Parma might well have landed and then found that the country folk weren't going to flock to his banner after all.

But certainly Elizabeth herself is responsible for much of the retrospective view we have that English people are automatically English first and these sectarian factions second; between her and Shakespeare, the two of them did much of the work of creating English patriotism. Mattingly gives examples of how she "courted" her people into a sort of collective marriage with all of them. The Armada fiasco as it played out OTL had a lot to do with consolidating her position; had things somehow gone better for the Spanish it isn't clear how solid English resistance would have been.
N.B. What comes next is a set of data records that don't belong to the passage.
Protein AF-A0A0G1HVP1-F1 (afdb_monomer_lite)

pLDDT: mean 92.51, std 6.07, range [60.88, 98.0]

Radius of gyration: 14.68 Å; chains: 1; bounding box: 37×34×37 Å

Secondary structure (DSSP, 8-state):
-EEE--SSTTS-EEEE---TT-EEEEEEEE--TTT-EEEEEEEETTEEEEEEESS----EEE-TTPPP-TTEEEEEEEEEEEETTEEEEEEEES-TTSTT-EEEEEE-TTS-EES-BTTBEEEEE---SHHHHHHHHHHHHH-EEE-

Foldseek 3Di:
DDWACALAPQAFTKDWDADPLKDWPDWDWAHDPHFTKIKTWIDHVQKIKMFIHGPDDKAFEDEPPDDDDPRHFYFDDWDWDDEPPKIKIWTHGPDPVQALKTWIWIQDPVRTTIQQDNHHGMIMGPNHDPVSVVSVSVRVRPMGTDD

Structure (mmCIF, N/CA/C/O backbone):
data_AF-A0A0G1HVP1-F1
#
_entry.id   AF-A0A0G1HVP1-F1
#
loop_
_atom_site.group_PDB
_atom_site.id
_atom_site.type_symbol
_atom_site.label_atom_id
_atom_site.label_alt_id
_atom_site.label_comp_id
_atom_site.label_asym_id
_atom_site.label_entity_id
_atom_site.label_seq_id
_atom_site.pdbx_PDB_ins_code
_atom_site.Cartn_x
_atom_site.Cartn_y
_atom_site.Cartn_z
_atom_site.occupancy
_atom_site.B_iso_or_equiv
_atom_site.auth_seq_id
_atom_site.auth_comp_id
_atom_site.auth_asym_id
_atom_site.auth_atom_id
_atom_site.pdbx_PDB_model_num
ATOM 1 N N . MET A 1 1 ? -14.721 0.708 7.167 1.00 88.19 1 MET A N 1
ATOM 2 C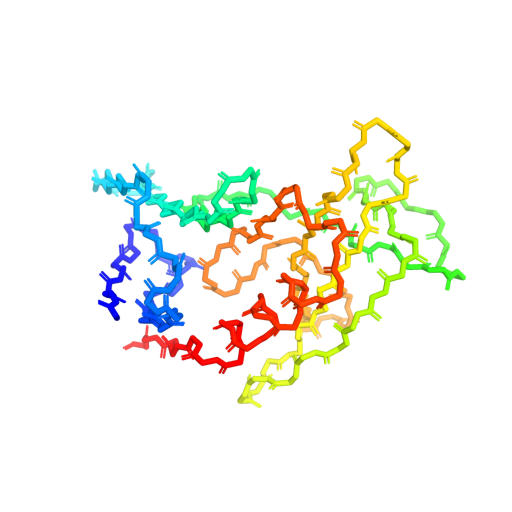 CA . MET A 1 1 ? -14.630 1.022 5.719 1.00 88.19 1 MET A CA 1
ATOM 3 C C . MET A 1 1 ? -14.635 2.533 5.562 1.00 88.19 1 MET A C 1
ATOM 5 O O . MET A 1 1 ? -15.383 3.187 6.278 1.00 88.19 1 MET A O 1
ATOM 9 N N . MET A 1 2 ? -13.837 3.077 4.645 1.00 93.00 2 MET A N 1
ATOM 10 C CA . MET A 1 2 ? -13.811 4.502 4.307 1.00 93.00 2 MET A CA 1
ATOM 11 C C . MET A 1 2 ? -13.610 4.696 2.801 1.00 93.00 2 MET A C 1
ATOM 13 O O . MET A 1 2 ? -12.921 3.900 2.174 1.00 93.00 2 MET A O 1
ATOM 17 N N . THR A 1 3 ? -14.206 5.744 2.226 1.00 96.06 3 THR A N 1
ATOM 18 C CA . THR A 1 3 ? -13.936 6.170 0.842 1.00 96.06 3 THR A CA 1
ATOM 19 C C . THR A 1 3 ? -13.069 7.421 0.864 1.00 96.06 3 THR A C 1
ATOM 21 O O . THR A 1 3 ? -13.421 8.390 1.535 1.00 96.06 3 THR A O 1
ATOM 24 N N . VAL A 1 4 ? -11.967 7.400 0.122 1.00 94.75 4 VAL A N 1
ATOM 25 C CA . VAL A 1 4 ? -11.038 8.515 -0.044 1.00 94.75 4 VAL A CA 1
ATOM 26 C C . VAL A 1 4 ? -11.114 8.983 -1.490 1.00 94.75 4 VAL A C 1
ATOM 28 O O . VAL A 1 4 ? -10.847 8.223 -2.420 1.00 94.75 4 VAL A O 1
ATOM 31 N N . LYS A 1 5 ? -11.529 10.238 -1.672 1.00 92.88 5 LYS A N 1
ATOM 32 C CA . LYS A 1 5 ? -11.578 10.874 -2.988 1.00 92.88 5 LYS A CA 1
ATOM 33 C C . LYS A 1 5 ? -10.227 11.500 -3.285 1.00 92.88 5 LYS A C 1
ATOM 35 O O . LYS A 1 5 ? -9.764 12.316 -2.488 1.00 92.88 5 LYS A O 1
ATOM 40 N N . SER A 1 6 ? -9.646 11.156 -4.425 1.00 91.25 6 SER A N 1
ATOM 41 C CA . SER A 1 6 ? -8.412 11.787 -4.869 1.00 91.25 6 SER A CA 1
ATOM 42 C C . SER A 1 6 ? -8.689 13.223 -5.320 1.00 91.25 6 SER A C 1
ATOM 44 O O . SER A 1 6 ? -9.557 13.438 -6.169 1.00 91.25 6 SER A O 1
ATOM 46 N N . PRO A 1 7 ? -7.973 14.218 -4.773 1.00 90.06 7 PRO A N 1
ATOM 47 C CA . PRO A 1 7 ? -7.976 15.578 -5.294 1.00 90.06 7 PRO A CA 1
ATOM 48 C C . PRO A 1 7 ? -6.929 15.769 -6.410 1.00 90.06 7 PRO A C 1
ATOM 50 O O . PRO A 1 7 ? -6.699 16.895 -6.840 1.00 90.06 7 PRO A O 1
ATOM 53 N N . VAL A 1 8 ? -6.270 14.690 -6.850 1.00 88.50 8 VAL A N 1
ATOM 54 C CA . VAL A 1 8 ? -5.191 14.680 -7.845 1.00 88.50 8 VAL A CA 1
ATOM 55 C C . VAL A 1 8 ? -5.602 13.794 -9.021 1.00 88.50 8 VAL A C 1
ATOM 57 O O . VAL A 1 8 ? -5.993 12.651 -8.818 1.00 88.50 8 VAL A O 1
ATOM 60 N N . THR A 1 9 ? -5.501 14.279 -10.260 1.00 86.94 9 THR A N 1
ATOM 61 C CA . THR A 1 9 ? -5.990 13.540 -11.442 1.00 86.94 9 THR A CA 1
ATOM 62 C C . THR A 1 9 ? -5.112 12.357 -11.853 1.00 86.94 9 THR A C 1
ATOM 64 O O . THR A 1 9 ? -5.579 11.486 -12.576 1.00 86.94 9 THR A O 1
ATOM 67 N N . SER A 1 10 ? -3.844 12.330 -11.437 1.00 87.56 10 SER A N 1
ATOM 68 C CA . SER A 1 10 ? -2.899 11.234 -11.706 1.00 87.56 10 SER A CA 1
ATOM 69 C C . SER A 1 10 ? -3.014 10.069 -10.718 1.00 87.56 10 SER A C 1
ATOM 71 O O . SER A 1 10 ? -2.319 9.069 -10.882 1.00 87.56 10 SER A O 1
ATOM 73 N N . VAL A 1 11 ? -3.870 10.195 -9.700 1.00 91.31 11 VAL A N 1
ATOM 74 C CA . VAL A 1 11 ? -4.047 9.215 -8.627 1.00 91.31 11 VAL A CA 1
ATOM 75 C C . VAL A 1 11 ? -5.530 8.886 -8.495 1.00 91.31 11 VAL A C 1
ATOM 77 O O . VAL A 1 11 ? -6.366 9.784 -8.394 1.00 91.31 11 VAL A O 1
ATOM 80 N N . ASP A 1 12 ? -5.862 7.603 -8.451 1.00 93.75 12 ASP A N 1
ATOM 81 C CA . ASP A 1 12 ? -7.236 7.125 -8.384 1.00 93.75 12 ASP A CA 1
ATOM 82 C C . ASP A 1 12 ? -7.833 7.317 -6.981 1.00 93.75 12 ASP A C 1
ATOM 84 O O . ASP A 1 12 ? -7.157 7.274 -5.946 1.00 93.75 12 ASP A O 1
ATOM 88 N N . SER A 1 13 ? -9.151 7.509 -6.926 1.00 95.25 13 SER A N 1
ATOM 89 C CA . SER A 1 13 ? -9.879 7.419 -5.658 1.00 95.25 13 SER A CA 1
ATOM 90 C C . SER A 1 13 ? -9.907 5.966 -5.183 1.00 95.25 13 SER A C 1
ATOM 92 O O . SER A 1 13 ? -9.791 5.035 -5.977 1.00 95.25 13 SER A O 1
ATOM 94 N N . TYR A 1 14 ? -10.097 5.733 -3.887 1.00 96.31 14 TYR A N 1
ATOM 95 C CA . TYR A 1 14 ? -10.150 4.368 -3.369 1.00 96.31 14 TYR A CA 1
ATOM 96 C C . TYR A 1 14 ? -11.113 4.215 -2.200 1.00 96.31 14 TYR A C 1
ATOM 98 O O . TYR A 1 14 ? -11.501 5.166 -1.518 1.00 96.31 14 TYR A O 1
ATOM 106 N N . LYS A 1 15 ? -11.503 2.971 -1.954 1.00 97.00 15 LYS A N 1
ATOM 107 C CA . LYS A 1 15 ? -12.222 2.547 -0.761 1.00 97.00 15 LYS A CA 1
ATOM 108 C C . LYS A 1 15 ? -11.349 1.573 0.008 1.00 97.00 15 LYS A C 1
ATOM 110 O O . LYS A 1 15 ? -10.885 0.586 -0.547 1.00 97.00 15 LYS A O 1
ATOM 115 N N . ILE A 1 16 ? -11.142 1.841 1.288 1.00 96.19 16 ILE A N 1
ATOM 116 C CA . ILE A 1 16 ? -10.316 1.017 2.166 1.00 96.19 16 ILE A CA 1
ATOM 117 C C . ILE A 1 16 ? -11.179 0.303 3.202 1.00 96.19 16 ILE A C 1
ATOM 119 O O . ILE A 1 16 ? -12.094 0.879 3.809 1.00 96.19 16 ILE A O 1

The areas of plausible landing weren't areas of Catholic strength, for one thing.
 
The Spanish puppet, the French Duke of Guise, was killed on the orders of the French king once word of the Armada's defeat had arrived.


Shevek23, that's where I first read the line, it's one of the chapter headings.
 
Thoughts...

It's easy to look at this through the prism of OTL and the failure of both Napoleon and Hitler to subdue England. Barely a hundred years earlier, Elizabeth's grandfather had usurped the throne with an invasion. The myth of our impregnability is a modern tale.

Had Parma got his troops ashore, I'm convinced he would have brushed aside opposition and got to London much as William had done in 1066 after Hastings. I suspect Elizabeth would have fled though where is less certain.

Gallant notions of heroic resistance don't coincide with reality - they wouldn't have had German troops got into southern England in the autumn of 1940 - and it seems inconceivable that the bulk of the population wouldn't have acquiesced and become good Catholics. Most survived the reign of Mary and would have found the Spanish equally convincing in the field of religious conversion.

The targets for the Spanish would be the aristocrats closest to the court and the Queen. As always with occupation, the wealthy could buy their survival and it seems likely those who were out of favour with Elizabeth would find themselves in favour with Spain and with Philip II or presumably Parma as his Governor in London.

Longer term, I've never bought into the Pavanesque concept of the Holy League triumphant. The contradictions which destroyed the Spanish Empire in OTL would still have existed and the occupation and administration of England would have been another burden for Madrid to deal with.